From my personal  experience of living with my form of schizophrenia – for which I have now taken medication to control biochemical symptoms that affect brain chemistry over a period of many years – I know that I am not ‘less than human’, but instead have been given a story to tell; one of humanity and its experiences.


It is the story of courage, and of fighting the good fight with a disease that can surprise people. Instead of occurring through accident or congenital birth defect it is caused by a mysterious chemical imbalance: neither my fault nor my shame. It has taken me over twenty years to realise this.  It is the story of the courage possessed by those around me – who have dared to love me in and out of crisis.


I can say this, as I have been loved throughout the course of my illness. I have been loved by my parents, my husband, and my child: in spite of my illness I have been blessed. I have been shown how to love myself, and I am learning to love others despite their limitations as well as my own.

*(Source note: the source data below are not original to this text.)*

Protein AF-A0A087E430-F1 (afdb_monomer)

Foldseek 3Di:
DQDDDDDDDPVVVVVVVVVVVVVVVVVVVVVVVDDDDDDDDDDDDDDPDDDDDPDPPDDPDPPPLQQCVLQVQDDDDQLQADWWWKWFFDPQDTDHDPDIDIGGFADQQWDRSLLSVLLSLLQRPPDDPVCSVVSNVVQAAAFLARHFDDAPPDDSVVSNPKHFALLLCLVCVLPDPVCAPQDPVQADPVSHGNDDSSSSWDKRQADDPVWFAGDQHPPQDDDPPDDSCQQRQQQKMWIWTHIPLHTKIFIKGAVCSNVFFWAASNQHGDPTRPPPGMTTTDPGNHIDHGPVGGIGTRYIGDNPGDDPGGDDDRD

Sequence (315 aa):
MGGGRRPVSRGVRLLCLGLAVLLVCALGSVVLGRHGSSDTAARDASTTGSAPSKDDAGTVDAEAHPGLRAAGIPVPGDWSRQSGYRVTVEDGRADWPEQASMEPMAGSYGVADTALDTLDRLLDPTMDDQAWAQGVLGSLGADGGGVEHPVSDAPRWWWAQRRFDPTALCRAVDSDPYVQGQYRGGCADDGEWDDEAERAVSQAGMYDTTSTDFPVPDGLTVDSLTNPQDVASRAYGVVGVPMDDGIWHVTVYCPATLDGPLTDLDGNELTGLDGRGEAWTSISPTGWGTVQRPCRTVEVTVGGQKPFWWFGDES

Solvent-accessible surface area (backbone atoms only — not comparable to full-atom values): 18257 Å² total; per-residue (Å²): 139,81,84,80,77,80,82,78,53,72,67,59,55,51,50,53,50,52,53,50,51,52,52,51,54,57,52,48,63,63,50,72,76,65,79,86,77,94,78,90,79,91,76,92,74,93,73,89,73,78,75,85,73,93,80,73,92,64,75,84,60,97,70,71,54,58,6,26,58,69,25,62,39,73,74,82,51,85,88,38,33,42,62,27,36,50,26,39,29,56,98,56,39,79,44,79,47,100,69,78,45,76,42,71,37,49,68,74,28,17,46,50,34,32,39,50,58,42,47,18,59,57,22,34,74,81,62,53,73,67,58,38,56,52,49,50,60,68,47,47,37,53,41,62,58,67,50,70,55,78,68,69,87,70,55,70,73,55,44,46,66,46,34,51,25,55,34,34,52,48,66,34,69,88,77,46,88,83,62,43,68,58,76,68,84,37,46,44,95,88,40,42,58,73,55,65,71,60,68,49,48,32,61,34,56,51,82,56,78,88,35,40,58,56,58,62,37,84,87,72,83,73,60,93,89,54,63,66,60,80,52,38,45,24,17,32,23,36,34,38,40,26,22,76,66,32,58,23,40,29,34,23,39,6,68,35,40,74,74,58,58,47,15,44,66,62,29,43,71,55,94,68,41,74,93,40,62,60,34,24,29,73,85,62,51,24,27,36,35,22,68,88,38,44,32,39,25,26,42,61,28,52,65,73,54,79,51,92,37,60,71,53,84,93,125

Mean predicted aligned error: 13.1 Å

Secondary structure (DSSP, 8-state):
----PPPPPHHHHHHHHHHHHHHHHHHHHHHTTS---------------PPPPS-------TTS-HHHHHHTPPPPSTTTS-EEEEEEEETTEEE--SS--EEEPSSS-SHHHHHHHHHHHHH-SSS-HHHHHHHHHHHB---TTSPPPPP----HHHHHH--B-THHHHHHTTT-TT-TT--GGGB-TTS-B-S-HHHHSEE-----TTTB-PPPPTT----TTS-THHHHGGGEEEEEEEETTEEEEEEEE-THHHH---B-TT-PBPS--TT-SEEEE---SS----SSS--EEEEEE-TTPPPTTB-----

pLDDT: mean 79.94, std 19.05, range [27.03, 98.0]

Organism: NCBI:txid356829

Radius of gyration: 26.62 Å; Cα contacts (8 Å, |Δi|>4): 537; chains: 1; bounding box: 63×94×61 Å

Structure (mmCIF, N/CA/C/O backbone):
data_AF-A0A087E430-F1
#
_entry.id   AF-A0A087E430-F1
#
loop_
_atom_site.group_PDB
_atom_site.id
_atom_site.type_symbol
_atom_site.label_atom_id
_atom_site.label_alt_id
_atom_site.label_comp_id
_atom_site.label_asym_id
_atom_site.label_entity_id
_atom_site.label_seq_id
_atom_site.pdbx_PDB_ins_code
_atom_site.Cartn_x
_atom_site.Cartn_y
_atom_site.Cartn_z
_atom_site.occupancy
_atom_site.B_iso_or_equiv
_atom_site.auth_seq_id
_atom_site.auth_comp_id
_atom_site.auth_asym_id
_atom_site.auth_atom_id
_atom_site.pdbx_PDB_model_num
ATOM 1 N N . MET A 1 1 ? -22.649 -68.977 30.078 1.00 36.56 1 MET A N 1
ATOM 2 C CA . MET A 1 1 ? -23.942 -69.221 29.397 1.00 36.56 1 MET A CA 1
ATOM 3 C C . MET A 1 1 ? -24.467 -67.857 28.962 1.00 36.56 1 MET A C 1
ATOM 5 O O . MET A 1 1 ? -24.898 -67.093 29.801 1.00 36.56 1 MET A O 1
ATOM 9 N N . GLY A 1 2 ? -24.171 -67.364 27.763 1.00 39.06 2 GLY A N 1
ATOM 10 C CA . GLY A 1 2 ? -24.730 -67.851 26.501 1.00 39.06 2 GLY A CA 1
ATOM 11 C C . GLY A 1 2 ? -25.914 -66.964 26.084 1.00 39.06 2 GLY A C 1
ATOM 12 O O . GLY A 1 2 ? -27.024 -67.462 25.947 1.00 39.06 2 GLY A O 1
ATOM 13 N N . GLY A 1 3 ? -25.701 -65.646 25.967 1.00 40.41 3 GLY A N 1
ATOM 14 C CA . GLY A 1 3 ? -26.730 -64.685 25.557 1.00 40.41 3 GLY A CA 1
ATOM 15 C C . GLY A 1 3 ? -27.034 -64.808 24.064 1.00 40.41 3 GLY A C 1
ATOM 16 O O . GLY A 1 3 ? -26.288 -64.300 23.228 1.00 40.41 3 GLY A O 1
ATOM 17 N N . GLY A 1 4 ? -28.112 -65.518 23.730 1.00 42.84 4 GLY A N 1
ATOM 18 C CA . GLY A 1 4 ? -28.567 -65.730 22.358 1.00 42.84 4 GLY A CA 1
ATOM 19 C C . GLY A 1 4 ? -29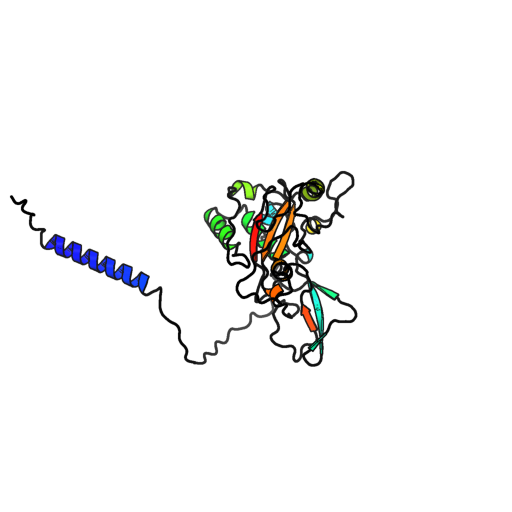.016 -64.429 21.690 1.00 42.84 4 GLY A C 1
ATOM 20 O O . GLY A 1 4 ? -30.013 -63.824 22.082 1.00 42.84 4 GLY A O 1
ATOM 21 N N . ARG A 1 5 ? -28.285 -64.007 20.653 1.00 52.03 5 ARG A N 1
ATOM 22 C CA . ARG A 1 5 ? -28.666 -62.905 19.759 1.00 52.03 5 ARG A CA 1
ATOM 23 C C . ARG A 1 5 ? -29.897 -63.312 18.942 1.00 52.03 5 ARG A C 1
ATOM 25 O O . ARG A 1 5 ? -29.864 -64.313 18.230 1.00 52.03 5 ARG A O 1
ATOM 32 N N . ARG A 1 6 ? -30.973 -62.521 19.021 1.00 63.09 6 ARG A N 1
ATOM 33 C CA . ARG A 1 6 ? -32.159 -62.677 18.162 1.00 63.09 6 ARG A CA 1
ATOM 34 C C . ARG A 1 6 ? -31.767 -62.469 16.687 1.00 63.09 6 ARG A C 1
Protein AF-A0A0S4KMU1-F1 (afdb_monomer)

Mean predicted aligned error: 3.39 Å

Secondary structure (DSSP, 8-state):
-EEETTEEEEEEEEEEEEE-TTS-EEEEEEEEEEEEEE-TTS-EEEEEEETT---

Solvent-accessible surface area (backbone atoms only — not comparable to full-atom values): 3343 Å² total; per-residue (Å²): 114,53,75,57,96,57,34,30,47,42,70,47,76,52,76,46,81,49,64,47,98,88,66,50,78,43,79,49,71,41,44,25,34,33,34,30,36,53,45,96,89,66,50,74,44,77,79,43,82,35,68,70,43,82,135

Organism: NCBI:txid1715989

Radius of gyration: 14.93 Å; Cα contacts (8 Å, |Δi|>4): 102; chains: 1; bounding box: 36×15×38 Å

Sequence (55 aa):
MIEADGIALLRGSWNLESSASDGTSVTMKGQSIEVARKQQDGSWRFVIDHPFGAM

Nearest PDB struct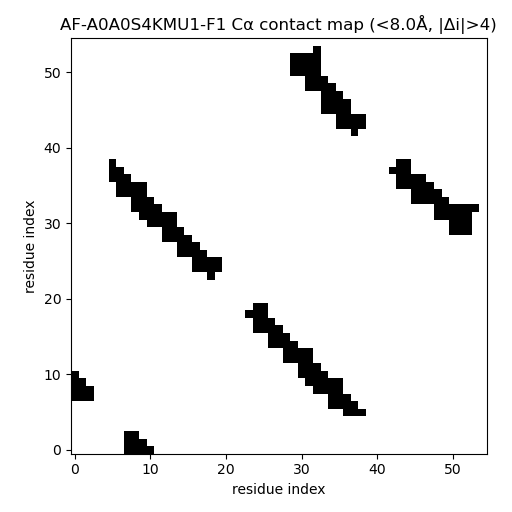ures (foldseek):
  3hx8-assembly2_C  TM=8.719E-01  e=2.192E-02  Mesorhizobium loti
  5ien-assembly1_A  TM=7.907E-01  e=3.063E-02  synthetic construct
  8uso-assembly1_B  TM=7.139E-01  e=1.306E-01  Homo sapiens
  8k0a-assembly1_B  TM=8.383E-01  e=3.186E-01  Escherichia coli K-12
  6rwa-assembly1_A  TM=5.468E-01  e=2.006E+00  Photorhabdus luminescens

Foldseek 3Di:
DDDDPQKDKDKDWDWDWDADPVRDIDIDIAIKIFIWGQDPVRDIDTPDTGRHYDD

InterPro domains:
  IPR032710 NTF2-like domain superfamily [SSF54427] (2-53)

pLDDT: mean 95.56, std 5.31, range [65.44, 98.69]

Structure (mmCIF, N/CA/C/O backbone):
data_AF-A0A0S4KMU1-F1
#
_entry.id   AF-A0A0S4KMU1-F1
#
loop_
_atom_site.group_PDB
_atom_site.id
_atom_site.type_symbol
_atom_site.label_atom_id
_atom_site.label_alt_id
_atom_site.label_comp_id
_atom_site.label_asym_id
_atom_site.label_entity_id
_atom_site.label_seq_id
_atom_site.pdbx_PDB_ins_code
_atom_site.Cartn_x
_atom_site.Cartn_y
_atom_site.Cartn_z
_atom_site.occupancy
_atom_site.B_iso_or_equiv
_atom_site.auth_seq_id
_atom_site.auth_comp_id
_atom_site.auth_asym_id
_atom_site.auth_atom_id
_atom_site.pdbx_PDB_model_num
ATOM 1 N N . MET A 1 1 ? -7.933 8.256 1.589 1.00 83.88 1 MET A N 1
ATOM 2 C CA . MET A 1 1 ? -8.266 7.059 2.383 1.00 83.88 1 MET A CA 1
ATOM 3 C C . MET A 1 1 ? -9.645 7.257 2.981 1.00 83.88 1 MET A C 1
ATOM 5 O O . MET A 1 1 ? -9.929 8.371 3.405 1.00 83.88 1 MET A O 1
ATOM 9 N N . ILE A 1 2 ? -10.478 6.220 2.992 1.00 96.06 2 ILE A N 1
ATOM 10 C CA . ILE A 1 2 ? -11.690 6.164 3.823 1.00 96.06 2 ILE A CA 1
ATOM 11 C C . ILE A 1 2 ? -11.517 5.039 4.843 1.00 96.06 2 ILE A C 1
ATOM 13 O O . ILE A 1 2 ? -10.892 4.034 4.514 1.00 96.06 2 ILE A O 1
ATOM 17 N N . GLU A 1 3 ? -12.039 5.210 6.054 1.00 96.62 3 GLU A N 1
ATOM 18 C CA . GLU A 1 3 ? -11.973 4.214 7.130 1.00 96.62 3 GLU A CA 1
ATOM 19 C C . GLU A 1 3 ? -13.382 3.910 7.653 1.00 96.62 3 GLU A C 1
ATOM 21 O O . GLU A 1 3 ? -14.178 4.828 7.849 1.00 96.62 3 GLU A O 1
ATOM 26 N N . ALA A 1 4 ? -13.672 2.630 7.888 1.00 98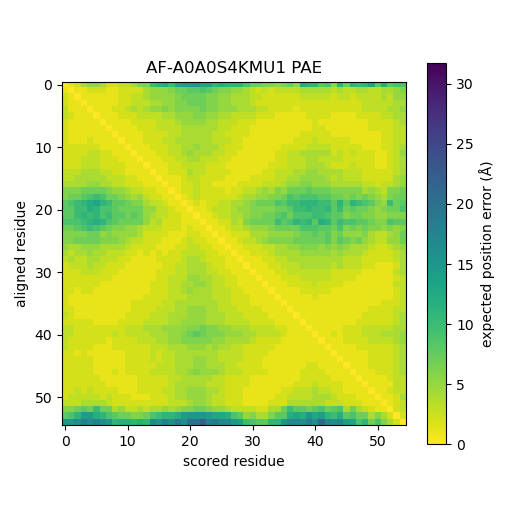.00 4 ALA A N 1
ATOM 27 C CA . ALA A 1 4 ? -14.862 2.152 8.585 1.00 98.00 4 ALA A CA 1
ATOM 28 C C . ALA A 1 4 ? -14.545 0.825 9.291 1.00 98.00 4 ALA A C 1
ATOM 30 O O . ALA A 1 4 ? -13.928 -0.058 8.698 1.00 98.00 4 ALA A O 1
ATOM 31 N N . ASP A 1 5 ? -14.946 0.686 10.557 1.00 97.38 5 ASP A N 1
ATOM 32 C CA . ASP A 1 5 ? -14.816 -0.549 11.350 1.00 97.38 5 ASP A CA 1
ATOM 33 C C . ASP A 1 5 ? -13.412 -1.187 11.328 1.00 97.38 5 ASP A C 1
ATOM 35 O O . ASP A 1 5 ? -13.243 -2.402 11.211 1.00 97.38 5 ASP A O 1
ATOM 39 N N . GLY A 1 6 ? -12.367 -0.356 11.423 1.00 97.94 6 GLY A N 1
ATOM 40 C CA . GLY A 1 6 ? -10.976 -0.818 11.407 1.00 97.94 6 GLY A CA 1
ATOM 41 C C . GLY A 1 6 ? -10.510 -1.353 10.049 1.00 97.94 6 GLY A C 1
ATOM 42 O O . GLY A 1 6 ? -9.461 -1.996 9.976 1.00 97.94 6 GLY A O 1
ATOM 43 N N . ILE A 1 7 ? -11.262 -1.092 8.981 1.00 98.50 7 ILE A N 1
ATOM 44 C CA . ILE A 1 7 ? -10.873 -1.298 7.588 1.00 98.50 7 ILE A CA 1
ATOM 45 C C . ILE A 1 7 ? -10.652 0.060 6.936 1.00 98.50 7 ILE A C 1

There is always some form of hope, even if your loved one seems to be so far removed. There is the hope of new discoveries and medicines, there is the hope of better care and understanding ridding us all of the shame and differences. There is the hope of recognising that we are all susceptible to disease because we are made of flesh and we are in this this world, even if not entirely of it. There is the hope of perfect love driving out all fear: the people in darkness have seen a great light.


There is also the hope of not so perfect love too, as we are all human, and susceptible to limitations but susceptible to being loved and loving beyond our capacities.